▶ HOW TO COMPLETE THIS TASK:
Only these lines of the data below are wanted: the one with "IPR009010 Aspartate decarboxylase-like", the one with "Nearest PDB structures", and any lines between them, each repeated exactly.
** AVAILABLE RECORDS follows **
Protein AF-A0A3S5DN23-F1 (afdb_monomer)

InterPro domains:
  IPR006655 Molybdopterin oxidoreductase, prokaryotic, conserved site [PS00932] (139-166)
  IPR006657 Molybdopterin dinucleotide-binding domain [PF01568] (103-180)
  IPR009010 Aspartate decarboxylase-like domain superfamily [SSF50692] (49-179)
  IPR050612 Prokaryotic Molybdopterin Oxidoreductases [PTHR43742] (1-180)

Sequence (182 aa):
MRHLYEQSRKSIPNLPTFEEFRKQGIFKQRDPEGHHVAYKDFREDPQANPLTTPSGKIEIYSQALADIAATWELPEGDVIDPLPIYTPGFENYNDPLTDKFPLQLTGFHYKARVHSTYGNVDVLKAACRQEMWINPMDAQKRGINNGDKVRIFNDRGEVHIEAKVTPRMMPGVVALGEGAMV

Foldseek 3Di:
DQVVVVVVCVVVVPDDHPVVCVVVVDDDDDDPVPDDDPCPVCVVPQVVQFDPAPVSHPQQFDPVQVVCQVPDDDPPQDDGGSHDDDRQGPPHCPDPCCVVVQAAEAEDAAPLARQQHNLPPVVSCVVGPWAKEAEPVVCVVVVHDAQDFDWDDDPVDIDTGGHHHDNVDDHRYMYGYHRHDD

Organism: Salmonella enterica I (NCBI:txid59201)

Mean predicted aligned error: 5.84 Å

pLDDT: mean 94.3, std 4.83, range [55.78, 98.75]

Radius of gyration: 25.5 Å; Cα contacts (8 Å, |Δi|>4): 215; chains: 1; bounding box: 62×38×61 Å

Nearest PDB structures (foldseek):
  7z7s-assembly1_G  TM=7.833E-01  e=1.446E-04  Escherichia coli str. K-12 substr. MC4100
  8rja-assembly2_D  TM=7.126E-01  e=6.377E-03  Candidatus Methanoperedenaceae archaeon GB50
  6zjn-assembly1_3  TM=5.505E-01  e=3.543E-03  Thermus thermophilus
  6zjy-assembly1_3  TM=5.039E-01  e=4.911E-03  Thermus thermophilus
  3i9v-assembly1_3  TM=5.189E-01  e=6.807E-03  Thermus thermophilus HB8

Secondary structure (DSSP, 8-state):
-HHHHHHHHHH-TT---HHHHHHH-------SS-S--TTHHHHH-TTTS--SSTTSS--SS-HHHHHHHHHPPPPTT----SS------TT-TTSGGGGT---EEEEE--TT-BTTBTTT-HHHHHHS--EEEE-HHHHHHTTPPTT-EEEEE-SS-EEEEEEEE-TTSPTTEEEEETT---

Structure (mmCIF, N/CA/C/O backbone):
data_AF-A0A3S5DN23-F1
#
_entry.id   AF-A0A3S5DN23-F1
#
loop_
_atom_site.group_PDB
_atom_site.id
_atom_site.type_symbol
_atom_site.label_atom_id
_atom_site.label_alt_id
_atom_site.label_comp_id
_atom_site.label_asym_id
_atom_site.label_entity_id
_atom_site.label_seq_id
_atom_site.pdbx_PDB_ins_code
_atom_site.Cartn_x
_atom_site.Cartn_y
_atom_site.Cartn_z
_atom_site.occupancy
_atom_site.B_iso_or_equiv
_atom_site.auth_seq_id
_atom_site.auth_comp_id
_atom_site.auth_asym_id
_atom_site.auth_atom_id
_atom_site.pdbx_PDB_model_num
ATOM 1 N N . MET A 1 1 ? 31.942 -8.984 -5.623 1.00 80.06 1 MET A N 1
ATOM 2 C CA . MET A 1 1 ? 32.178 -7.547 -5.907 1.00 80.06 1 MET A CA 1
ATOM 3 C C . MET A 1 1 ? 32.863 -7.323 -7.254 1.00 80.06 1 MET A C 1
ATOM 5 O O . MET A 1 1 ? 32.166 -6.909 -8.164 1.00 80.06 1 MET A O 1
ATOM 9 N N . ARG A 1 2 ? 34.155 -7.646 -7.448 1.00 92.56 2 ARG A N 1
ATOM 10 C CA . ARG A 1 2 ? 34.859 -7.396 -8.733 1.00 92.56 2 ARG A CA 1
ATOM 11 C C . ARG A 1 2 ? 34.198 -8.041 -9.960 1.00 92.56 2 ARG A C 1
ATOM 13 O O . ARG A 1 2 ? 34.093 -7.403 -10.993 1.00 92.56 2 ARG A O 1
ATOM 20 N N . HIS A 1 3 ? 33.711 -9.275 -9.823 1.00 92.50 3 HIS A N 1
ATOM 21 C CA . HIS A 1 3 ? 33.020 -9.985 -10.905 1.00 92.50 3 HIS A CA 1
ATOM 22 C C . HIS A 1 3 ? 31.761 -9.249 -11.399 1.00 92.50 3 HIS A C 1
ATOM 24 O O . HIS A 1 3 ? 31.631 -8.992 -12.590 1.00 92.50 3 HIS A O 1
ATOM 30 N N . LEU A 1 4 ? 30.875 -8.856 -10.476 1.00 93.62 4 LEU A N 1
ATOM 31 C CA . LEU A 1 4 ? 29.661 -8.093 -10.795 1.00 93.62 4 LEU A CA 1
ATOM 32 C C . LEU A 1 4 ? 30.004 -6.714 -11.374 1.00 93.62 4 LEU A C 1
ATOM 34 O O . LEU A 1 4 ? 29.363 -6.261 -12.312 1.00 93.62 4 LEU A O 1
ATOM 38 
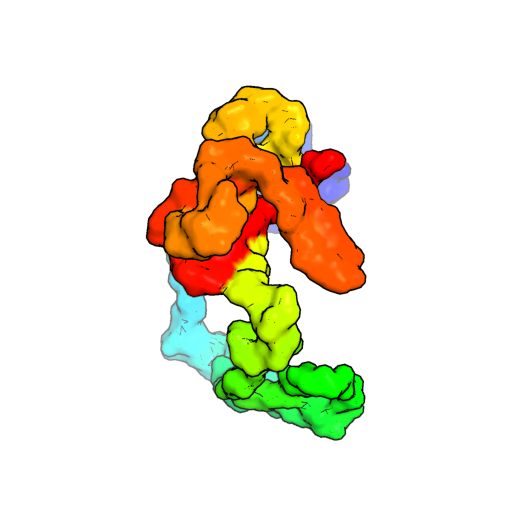N N . TYR A 1 5 ? 31.058 -6.075 -10.859 1.00 92.50 5 TYR A N 1
ATOM 39 C CA . TYR A 1 5 ? 31.522 -4.791 -11.379 1.00 92.50 5 TYR A CA 1
ATOM 40 C C . TYR A 1 5 ? 31.974 -4.887 -12.841 1.00 92.50 5 TYR A C 1
ATOM 42 O O . TYR A 1 5 ? 31.626 -4.036 -13.654 1.00 92.50 5 TYR A O 1
ATOM 50 N N . GLU A 1 6 ? 32.697 -5.949 -13.202 1.00 92.06 6 GLU A N 1
ATOM 51 C CA . GLU A 1 6 ? 33.124 -6.158 -14.587 1.00 92.06 6 GLU A CA 1
ATOM 52 C C . GLU A 1 6 ? 31.940 -6.455 -15.517 1.00 92.06 6 GLU A C 1
ATOM 54 O O . GLU A 1 6 ? 31.947 -6.037 -16.672 1.00 92.06 6 GLU A O 1
ATOM 59 N N . GLN A 1 7 ? 30.885 -7.114 -15.019 1.00 94.00 7 GLN A N 1
ATOM 60 C CA . GLN A 1 7 ? 29.626 -7.235 -15.762 1.00 94.00 7 GLN A CA 1
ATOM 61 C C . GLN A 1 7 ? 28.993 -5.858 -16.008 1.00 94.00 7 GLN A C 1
** End of AVAILABLE RECORDS **
▶ SOLUTION TO THE PROBLEM:
  IPR009010 Aspartate decarboxylase-like domain superfamily [SSF50692] (49-179)
  IPR050612 Prokaryotic Molybdopterin Oxidoreductases [PTHR43742] (1-180)

Sequence (182 aa):
MRHLYEQSRKSIPNLPTFEEFRKQGIFKQRDPEGHHVAYKDFREDPQANPLTTPSGKIEIYSQALADIAATWELPEGDVIDPLPIYTPGFENYNDPLTDKFPLQLTGFHYKARVHSTYGNVDVLKAACRQEMWINPMDAQKRGINNGDKVRIFNDRGEVHIEAKVTPRMMPGVVALGEGAMV

Foldseek 3Di:
DQVVVVVVCVVVVPDDHPVVCVVVVDDDDDDPVPDDDPCPVCVVPQVVQFDPAPVSHPQQFDPVQVVCQVPDDDPPQDDGGSHDDDRQGPPHCPDPCCVVVQAAEAEDAAPLARQQHNLPPVVSCVVGPWAKEAEPVVCVVVVHDAQDFDWDDDPVDIDTGGHHHDNVDDHRYMYGYHRHDD

Organism: Salmonella enterica I (NCBI:txid59201)

Mean predicted aligned error: 5.84 Å

pLDDT: mean 94.3, std 4.83, range [55.78, 98.75]

Radius of gyration: 25.5 Å; Cα contacts (8 Å, |Δi|>4): 215; chains: 1; bounding box: 62×38×61 Å

Nearest PDB structures (foldseek):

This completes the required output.